Garden State

Garden State

"A Nice Try"

That's what the guy at my local video store said when I returned Garden State the other day, and I think it just about sums it up perfectly. "Great," you say, "with such a perfect summing up, there'll be no need for the usual geek ramblings from this try-hard wannabe reviewer." Well, you rude fuck, I still think the film needs to be summed up in my usual 'imperfect' way, and don't call me a try-hard or I'll get my Dad onto you, okay?

Zach Braff's debut film as writer/director/star, about an actor coming home from L.A. to the ‘burbs of New Jersey after his mother passes away, is obviously semi-autobiographical and is thus rendered in loving strokes. The splashes of humour are dry and welcome, but sparse. I think much of the film is supposed to make you smile, and nothing more. The situations the characters find themselves in are mostly of the whacky – not of the funny. To paraphrase a friend of mine (not the guy at the local video store), describing his own style of stand-up: “it's light comedy - not cack-yourself comedy”.

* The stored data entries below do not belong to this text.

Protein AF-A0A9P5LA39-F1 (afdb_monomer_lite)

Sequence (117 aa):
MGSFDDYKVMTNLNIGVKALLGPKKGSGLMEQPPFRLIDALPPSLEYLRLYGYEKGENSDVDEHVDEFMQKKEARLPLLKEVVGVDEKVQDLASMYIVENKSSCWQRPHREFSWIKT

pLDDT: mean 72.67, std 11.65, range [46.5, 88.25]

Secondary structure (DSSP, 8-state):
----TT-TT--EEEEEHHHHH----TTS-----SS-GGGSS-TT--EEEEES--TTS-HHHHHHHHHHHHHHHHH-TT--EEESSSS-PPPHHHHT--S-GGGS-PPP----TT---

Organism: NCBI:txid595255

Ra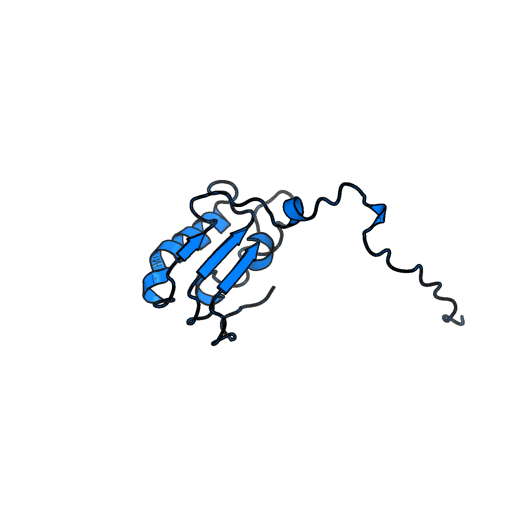dius of gyration: 18.42 Å; chains: 1; bounding box: 46×46×46 Å

Foldseek 3Di:
DAAPQVVQPEAEDAEELCVQQHDQDPPDARDGRPDQPLRRDHLNYAYAEYAQDDPPPHPSSNVSVVVCVVCCCVRRVNHNYYHCNVDHHHHPVVVPPPVDPPPPDDDPDDDPPVDDD

Structure (mmCIF, N/CA/C/O backbone):
data_AF-A0A9P5LA39-F1
#
_entry.id   AF-A0A9P5LA39-F1
#
loop_
_atom_site.group_PDB
_atom_site.id
_atom_site.type_symbol
_atom_site.label_atom_id
_atom_site.label_alt_id
_atom_site.label_comp_id
_atom_site.label_asym_id
_atom_site.label_entity_id
_atom_site.label_seq_id
_atom_site.pdbx_PDB_ins_code
_atom_site.Cartn_x
_atom_site.Cartn_y
_atom_site.Cartn_z
_atom_site.occupancy
_atom_site.B_iso_or_equiv
_atom_site.auth_seq_id
_atom_site.auth_comp_id
_atom_site.auth_asym_id
_atom_site.auth_atom_id
_atom_site.pdbx_PDB_model_num
ATOM 1 N N . MET A 1 1 ? 1.251 -8.699 -10.830 1.00 51.09 1 MET A N 1
ATOM 2 C CA . MET A 1 1 ? 1.054 -9.638 -9.703 1.00 51.09 1 MET A CA 1
ATOM 3 C C . MET A 1 1 ? -0.447 -9.831 -9.516 1.00 51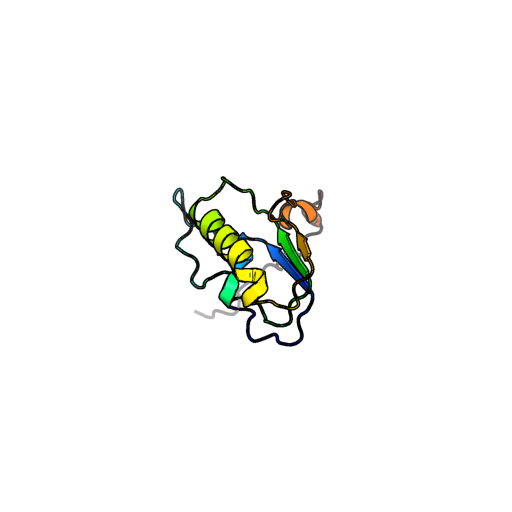.09 1 MET A C 1
ATOM 5 O O . MET A 1 1 ? -1.183 -9.030 -10.071 1.00 51.09 1 MET A O 1
ATOM 9 N N . GLY A 1 2 ? -0.898 -10.911 -8.872 1.00 60.00 2 GLY A N 1
ATOM 10 C CA . GLY A 1 2 ? -2.328 -11.220 -8.678 1.00 60.00 2 GLY A CA 1
ATOM 11 C C . GLY A 1 2 ? -2.940 -10.559 -7.433 1.00 60.00 2 GLY A C 1
ATOM 12 O O . GLY A 1 2 ? -2.275 -9.767 -6.772 1.00 60.00 2 GLY A O 1
ATOM 13 N N . SER A 1 3 ? -4.196 -10.900 -7.127 1.00 68.25 3 SER A N 1
ATOM 14 C CA . SER A 1 3 ? -4.915 -10.467 -5.916 1.00 68.25 3 SER A CA 1
ATOM 15 C C . SER A 1 3 ? -4.337 -11.110 -4.647 1.00 68.25 3 SER A C 1
ATOM 17 O O . SER A 1 3 ? -3.928 -12.273 -4.677 1.00 68.25 3 SER A O 1
ATOM 19 N N . PHE A 1 4 ? -4.336 -10.370 -3.535 1.00 74.25 4 PHE A N 1
ATOM 20 C CA . PHE A 1 4 ? -3.973 -10.860 -2.203 1.00 74.25 4 PHE A CA 1
ATOM 21 C C . PHE A 1 4 ? -5.192 -11.172 -1.313 1.00 74.25 4 PHE A C 1
ATOM 23 O O . PHE A 1 4 ? -5.013 -11.467 -0.134 1.00 74.25 4 PHE A O 1
ATOM 30 N N . ASP A 1 5 ? -6.414 -11.145 -1.854 1.00 72.38 5 ASP A N 1
ATOM 31 C CA . ASP A 1 5 ? -7.661 -11.401 -1.109 1.00 72.38 5 ASP A CA 1
ATOM 32 C C . ASP A 1 5 ? -7.673 -12.763 -0.382 1.00 72.38 5 ASP A C 1
ATOM 34 O O . ASP A 1 5 ? -8.178 -12.883 0.734 1.00 72.38 5 ASP A O 1
ATOM 38 N N . ASP A 1 6 ? -7.024 -13.781 -0.958 1.00 75.62 6 ASP A N 1
ATOM 39 C CA . ASP A 1 6 ? -6.986 -15.134 -0.386 1.00 75.62 6 ASP A CA 1
ATOM 40 C C . ASP A 1 6 ? -6.123 -15.232 0.896 1.00 75.62 6 ASP A C 1
ATOM 42 O O . ASP A 1 6 ? -6.254 -16.167 1.691 1.00 75.62 6 ASP A O 1
ATOM 46 N N . TYR A 1 7 ? -5.272 -14.234 1.169 1.00 74.25 7 TYR A N 1
ATOM 47 C CA . TYR A 1 7 ? -4.335 -14.242 2.297 1.00 74.25 7 TYR A CA 1
ATOM 48 C C . TYR A 1 7 ? -4.970 -13.723 3.596 1.00 74.25 7 TYR A C 1
ATOM 50 O O . TYR A 1 7 ? -4.599 -12.680 4.131 1.00 74.25 7 TYR A O 1
ATOM 58 N N . LYS A 1 8 ? -5.886 -14.514 4.161 1.00 71.56 8 LYS A N 1
ATOM 59 C CA . LYS A 1 8 ? -6.708 -14.179 5.349 1.00 71.56 8 LYS A CA 1
ATOM 60 C C . LYS A 1 8 ? -5.959 -13.983 6.674 1.00 71.56 8 LYS A C 1
ATOM 62 O O . LYS A 1 8 ? -6.574 -13.614 7.668 1.00 71.56 8 LYS A O 1
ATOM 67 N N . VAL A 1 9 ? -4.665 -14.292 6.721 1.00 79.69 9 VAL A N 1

This film ambles nicely along, but it is rather a forced, labored ambling. Writer/Director Zach Braff has created a film so intent on being a nice ambling arthouse picture that it cannot hide its pretentiousness. No real discernable plot, whimsical indie rock music and quirky characters - a “slice of life” type deal like you have (and obviously Braff has) seen many times before in indie flicks.

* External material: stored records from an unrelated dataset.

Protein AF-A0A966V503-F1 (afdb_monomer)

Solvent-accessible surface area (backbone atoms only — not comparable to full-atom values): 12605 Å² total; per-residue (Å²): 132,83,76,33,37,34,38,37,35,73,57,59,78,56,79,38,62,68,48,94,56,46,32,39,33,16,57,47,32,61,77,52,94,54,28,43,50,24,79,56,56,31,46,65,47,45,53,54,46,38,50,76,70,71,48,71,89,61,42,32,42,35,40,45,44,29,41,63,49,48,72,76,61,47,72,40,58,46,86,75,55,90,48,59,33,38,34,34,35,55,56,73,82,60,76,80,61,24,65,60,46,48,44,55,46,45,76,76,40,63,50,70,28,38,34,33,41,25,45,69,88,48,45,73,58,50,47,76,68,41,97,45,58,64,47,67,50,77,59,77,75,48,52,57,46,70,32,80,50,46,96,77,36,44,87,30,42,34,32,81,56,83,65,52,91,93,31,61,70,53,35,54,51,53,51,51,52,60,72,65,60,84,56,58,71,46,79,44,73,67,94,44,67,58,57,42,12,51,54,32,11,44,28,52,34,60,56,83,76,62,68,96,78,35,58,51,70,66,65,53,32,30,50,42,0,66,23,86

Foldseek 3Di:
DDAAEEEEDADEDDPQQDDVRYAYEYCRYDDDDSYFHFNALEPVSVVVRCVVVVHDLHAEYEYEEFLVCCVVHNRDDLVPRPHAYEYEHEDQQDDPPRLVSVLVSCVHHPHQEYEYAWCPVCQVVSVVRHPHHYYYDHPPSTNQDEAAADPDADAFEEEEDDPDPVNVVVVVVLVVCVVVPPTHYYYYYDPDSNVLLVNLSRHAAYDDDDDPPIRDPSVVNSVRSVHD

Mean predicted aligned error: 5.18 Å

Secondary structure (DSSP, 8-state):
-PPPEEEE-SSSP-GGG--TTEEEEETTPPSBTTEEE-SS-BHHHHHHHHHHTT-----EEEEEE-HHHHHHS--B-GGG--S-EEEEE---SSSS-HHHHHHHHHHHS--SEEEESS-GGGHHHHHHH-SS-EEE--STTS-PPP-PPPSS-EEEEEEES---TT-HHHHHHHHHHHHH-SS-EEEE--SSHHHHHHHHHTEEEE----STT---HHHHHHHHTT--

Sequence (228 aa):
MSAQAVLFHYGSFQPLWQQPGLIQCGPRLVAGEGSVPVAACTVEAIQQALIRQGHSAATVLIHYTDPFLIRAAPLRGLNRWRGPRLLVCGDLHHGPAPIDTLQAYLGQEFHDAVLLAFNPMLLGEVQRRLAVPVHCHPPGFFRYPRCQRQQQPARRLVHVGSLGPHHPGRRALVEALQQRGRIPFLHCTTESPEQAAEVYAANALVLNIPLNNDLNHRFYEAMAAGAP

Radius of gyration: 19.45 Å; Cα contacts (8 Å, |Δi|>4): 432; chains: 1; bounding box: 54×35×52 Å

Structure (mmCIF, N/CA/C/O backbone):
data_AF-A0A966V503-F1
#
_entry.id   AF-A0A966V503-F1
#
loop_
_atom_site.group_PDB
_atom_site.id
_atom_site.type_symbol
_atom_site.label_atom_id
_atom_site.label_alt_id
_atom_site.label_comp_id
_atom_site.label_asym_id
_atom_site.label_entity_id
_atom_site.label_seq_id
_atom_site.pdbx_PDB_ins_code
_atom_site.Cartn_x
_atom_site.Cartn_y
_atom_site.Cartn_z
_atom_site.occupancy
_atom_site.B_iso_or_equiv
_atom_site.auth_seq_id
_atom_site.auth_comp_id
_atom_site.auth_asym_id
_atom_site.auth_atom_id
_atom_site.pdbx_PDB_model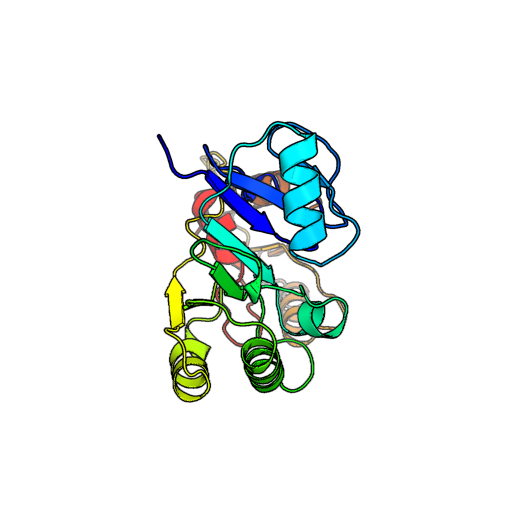_num
ATOM 1 N N . MET A 1 1 ? 29.392 -7.856 -0.154 1.00 50.03 1 MET A N 1
ATOM 2 C CA . MET A 1 1 ? 28.623 -6.681 -0.621 1.00 50.03 1 MET A CA 1
ATOM 3 C C . MET A 1 1 ? 27.178 -6.902 -0.212 1.00 50.03 1 MET A C 1
ATOM 5 O O . MET A 1 1 ? 26.668 -7.974 -0.516 1.00 50.03 1 MET A O 1
ATOM 9 N N . SER A 1 2 ? 26.545 -5.990 0.533 1.00 58.75 2 SER A N 1
ATOM 10 C CA . SER A 1 2 ? 25.111 -6.134 0.818 1.00 58.75 2 SER A CA 1
ATOM 11 C C . SER A 1 2 ? 24.329 -5.873 -0.466 1.00 58.75 2 SER A C 1
ATOM 13 O O . SER A 1 2 ? 24.639 -4.935 -1.199 1.00 58.75 2 SER A O 1
ATOM 15 N N . ALA A 1 3 ? 23.346 -6.719 -0.763 1.00 63.62 3 ALA A N 1
ATOM 16 C CA . ALA A 1 3 ? 22.428 -6.484 -1.869 1.00 63.62 3 ALA A CA 1
ATOM 17 C C . ALA A 1 3 ? 21.723 -5.133 -1.667 1.00 63.62 3 ALA A C 1
ATOM 19 O O . ALA A 1 3 ? 21.229 -4.855 -0.574 1.00 63.62 3 ALA A O 1
ATOM 20 N N . GLN A 1 4 ? 21.700 -4.301 -2.706 1.00 86.12 4 GLN A N 1
ATOM 21 C CA . GLN A 1 4 ? 20.973 -3.036 -2.704 1.00 86.12 4 GLN A CA 1
ATOM 22 C C . GLN A 1 4 ? 19.619 -3.261 -3.375 1.00 86.12 4 GLN A C 1
ATOM 24 O O . GLN A 1 4 ? 19.557 -3.688 -4.533 1.00 86.12 4 GLN A O 1
ATOM 29 N N . ALA A 1 5 ? 18.544 -3.012 -2.632 1.00 91.50 5 ALA A N 1
ATOM 30 C CA . ALA A 1 5 ? 17.181 -3.145 -3.123 1.00 91.50 5 ALA A CA 1
ATOM 31 C C . ALA A 1 5 ? 16.661 -1.786 -3.597 1.00 91.50 5 ALA A C 1
ATOM 33 O O . ALA A 1 5 ? 16.944 -0.751 -2.993 1.00 91.50 5 ALA A O 1
ATOM 34 N N . VAL A 1 6 ? 15.881 -1.793 -4.674 1.00 94.06 6 VAL A N 1
ATOM 35 C CA . VAL A 1 6 ? 15.206 -0.607 -5.207 1.00 94.06 6 VAL A CA 1
ATOM 36 C C . VAL A 1 6 ? 13.710 -0.793 -5.057 1.00 94.06 6 VAL A C 1
ATOM 38 O O . VAL A 1 6 ? 13.152 -1.738 -5.601 1.00 94.06 6 VAL A O 1
ATOM 41 N N . LEU A 1 7 ? 13.060 0.116 -4.342 1.00 94.00 7 LEU A N 1
ATOM 42 C CA . LEU A 1 7 ? 11.616 0.189 -4.196 1.00 94.00 7 LEU A CA 1
ATOM 43 C C . LEU A 1 7 ? 11.053 1.226 -5.163 1.00 94.00 7 LEU A C 1
ATOM 45 O O . LEU A 1 7 ? 11.186 2.422 -4.926 1.00 94.00 7 LEU A O 1
ATOM 49 N N . PHE A 1 8 ? 10.401 0.779 -6.231 1.00 95.12 8 PHE A N 1
ATOM 50 C CA . PHE A 1 8 ? 9.648 1.657 -7.118 1.00 95.12 8 PHE A CA 1
ATOM 51 C C . PHE A 1 8 ? 8.204 1.823 -6.637 1.00 95.12 8 PHE A C 1
ATOM 53 O O . PHE A 1 8 ? 7.514 0.826 -6.406 1.00 95.12 8 PHE A O 1
ATOM 60 N N . HIS A 1 9 ? 7.738 3.067 -6.525 1.00 93.50 9 HIS A N 1
ATOM 61 C CA . HIS A 1 9 ? 6.370 3.394 -6.128 1.00 93.50 9 HIS A CA 1
ATOM 62 C C . HIS A 1 9 ? 5.898 4.757 -6.640 1.00 93.50 9 HIS A C 1
ATOM 64 O O . HIS A 1 9 ? 6.683 5.587 -7.080 1.00 93.50 9 HIS A O 1
ATOM 70 N N . TYR A 1 10 ? 4.591 5.009 -6.535 1.00 90.94 10 TYR A N 1
ATOM 71 C CA . TYR A 1 10 ? 3.930 6.170 -7.149 1.00 90.94 10 TYR A CA 1
ATOM 72 C C . TYR A 1 10 ? 3.605 7.301 -6.164 1.00 90.94 10 TYR A C 1
ATOM 74 O O . TYR A 1 10 ? 3.254 8.405 -6.579 1.00 90.94 10 TYR A O 1
ATOM 82 N N . GLY A 1 11 ? 3.690 7.025 -4.860 1.00 83.44 11 GLY A N 1
ATOM 83 C CA . GLY A 1 11 ? 3.477 8.011 -3.800 1.00 83.44 11 GLY A CA 1
ATOM 84 C C . GLY A 1 11 ? 4.617 9.024 -3.662 1.00 83.44 11 GLY A C 1
ATOM 85 O O . GLY A 1 11 ? 5.680 8.877 -4.264 1.00 83.44 11 GLY A O 1
ATOM 86 N N . SER A 1 12 ? 4.396 10.042 -2.828 1.00 77.19 12 SER A N 1
ATOM 87 C CA . SER A 1 12 ? 5.487 10.863 -2.293 1.00 77.19 12 SER A CA 1
ATOM 88 C C . SER A 1 12 ? 6.434 10.004 -1.459 1.00 77.19 12 SER A C 1
ATOM 90 O O . SER A 1 12 ? 6.073 8.892 -1.068 1.00 77.19 12 SER A O 1
ATOM 92 N N . PHE A 1 13 ? 7.612 10.540 -1.145 1.00 69.81 13 PHE A N 1
ATOM 93 C CA . PHE A 1 13 ? 8.562 9.883 -0.253 1.00 69.81 13 PHE A CA 1
ATOM 94 C C . PHE A 1 13 ? 7.871 9.439 1.040 1.00 69.81 13 PHE A C 1
ATOM 96 O O . PHE A 1 13 ? 7.182 10.241 1.674 1.00 69.81 13 PHE A O 1
ATOM 103 N N . GLN A 1 14 ? 8.023 8.163 1.396 1.00 71.50 14 GLN A N 1
ATOM 104 C CA . GLN A 1 14 ? 7.408 7.586 2.588 1.00 71.50 14 GLN A CA 1
ATOM 105 C C . GLN A 1 14 ? 8.505 7.283 3.615 1.00 71.50 14 GLN A C 1
ATOM 107 O O . GLN A 1 14 ? 9.260 6.320 3.439 1.00 71.50 14 GLN A O 1
ATOM 112 N N . PRO A 1 15 ? 8.600 8.055 4.716 1.00 64.75 15 PRO A N 1
ATOM 113 C CA . PRO A 1 15 ? 9.535 7.767 5.807 1.00 64.75 15 PRO A CA 1
ATOM 114 C C . PRO A 1 15 ? 9.356 6.355 6.376 1.00 64.75 15 PRO A C 1
ATOM 116 O O . PRO A 1 15 ? 10.327 5.699 6.749 1.00 64.75 15 PRO A O 1
ATOM 119 N N . LEU A 1 16 ? 8.118 5.848 6.345 1.00 69.56 16 LEU A N 1
ATOM 120 C CA . LEU A 1 16 ? 7.766 4.490 6.757 1.00 69.56 16 LEU A CA 1
ATOM 121 C C . LEU A 1 16 ? 8.517 3.408 5.973 1.00 69.56 16 LEU A C 1
ATOM 123 O O . LEU A 1 16 ? 8.562 2.268 6.419 1.00 69.56 16 LEU A O 1
ATOM 127 N N . TRP A 1 17 ? 9.051 3.710 4.791 1.00 76.56 17 TRP A N 1
ATOM 128 C CA . TRP A 1 17 ? 9.672 2.717 3.912 1.00 76.56 17 TRP A CA 1
ATOM 129 C C . TRP A 1 17 ? 11.194 2.778 3.967 1.00 76.56 17 TRP A C 1
ATOM 131 O O . TRP A 1 17 ? 11.858 2.062 3.231 1.00 76.56 17 TRP A O 1
ATOM 141 N N . GLN A 1 18 ? 11.774 3.622 4.823 1.00 77.88 18 GLN A N 1
ATOM 142 C CA . GLN A 1 18 ? 13.222 3.699 4.963 1.00 77.88 18 GLN A CA 1
ATOM 143 C C . GLN A 1 18 ? 13.777 2.470 5.682 1.00 77.88 18 GLN A C 1
ATOM 145 O O . GLN A 1 18 ? 13.443 2.198 6.839 1.00 77.88 18 GLN A O 1
ATOM 150 N N . GLN A 1 19 ? 14.691 1.777 5.009 1.00 79.44 19 GLN A N 1
ATOM 151 C CA . GLN A 1 19 ? 15.506 0.718 5.590 1.00 79.44 19 GLN A CA 1
ATOM 152 C C . GLN A 1 19 ? 16.948 0.823 5.082 1.00 79.44 19 GLN A C 1
ATOM 154 O O . GLN A 1 19 ? 17.158 1.246 3.941 1.00 79.44 19 GLN A O 1
ATOM 159 N N . PRO A 1 20 ? 17.951 0.422 5.886 1.00 82.44 20 PRO A N 1
ATOM 160 C CA . PRO A 1 20 ? 19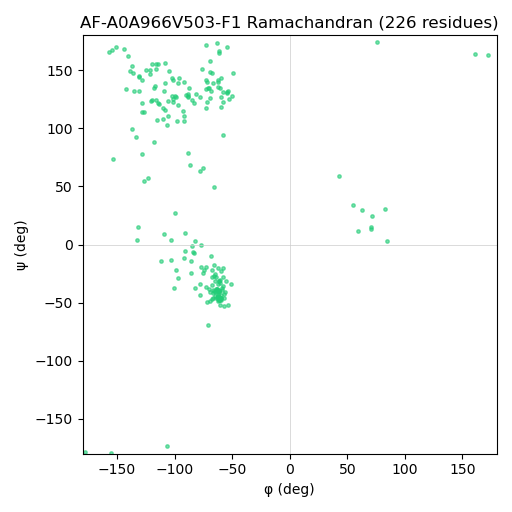.329 0.339 5.415 1.00 82.44 20 PRO A CA 1
ATOM 161 C C . PRO A 1 20 ? 19.434 -0.507 4.137 1.00 82.44 20 PRO A C 1
ATOM 163 O O . PRO A 1 20 ? 18.993 -1.653 4.108 1.00 82.44 20 PRO A O 1
ATOM 166 N N . GLY A 1 21 ? 20.018 0.062 3.079 1.00 85.38 21 GLY A N 1
ATOM 167 C CA . GLY A 1 21 ? 20.202 -0.621 1.792 1.00 85.38 21 GLY A CA 1
ATOM 168 C C . GLY A 1 21 ? 19.008 -0.569 0.828 1.00 85.38 21 GLY A C 1
ATOM 169 O O . GLY A 1 21 ? 19.100 -1.151 -0.255 1.00 85.38 21 GLY A O 1
ATOM 170 N N . LEU A 1 22 ? 17.925 0.135 1.178 1.00 88.81 22 LEU A N 1
ATOM 171 C CA . LEU A 1 22 ? 16.765 0.345 0.311 1.00 88.81 22 LEU A CA 1
ATOM 172 C C . LEU A 1 22 ? 16.794 1.741 -0.326 1.00 88.81 22 LEU A C 1
ATOM 174 O O . LEU A 1 22 ? 16.800 2.749 0.378 1.00 88.81 22 LEU A O 1
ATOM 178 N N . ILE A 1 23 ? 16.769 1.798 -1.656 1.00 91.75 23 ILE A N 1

The performances, especially Braff, are purposely understated which makes me hesitate to either applaud or criticize them. I like Zach Braff. I'm getting heavily into Scrubs since its release on DVD and think he's something of a genuine talent, with great comic timing. Here he is turns himself down from the neurotic 11 he is in Scrubs , to more of a 2 or a 3. Still good, but good enough to carry a film on his own? I'll just leave that question hanging there, and you can decide if it was rhetorical or not.

Natalie Portman is certainly cute as ‘The Becky character', and it's great to see her trying to act again, as opposed to just standing around reciting lines like she did in the Star Wars prequels. What's that? What's this Becky character? Perhaps I should explain.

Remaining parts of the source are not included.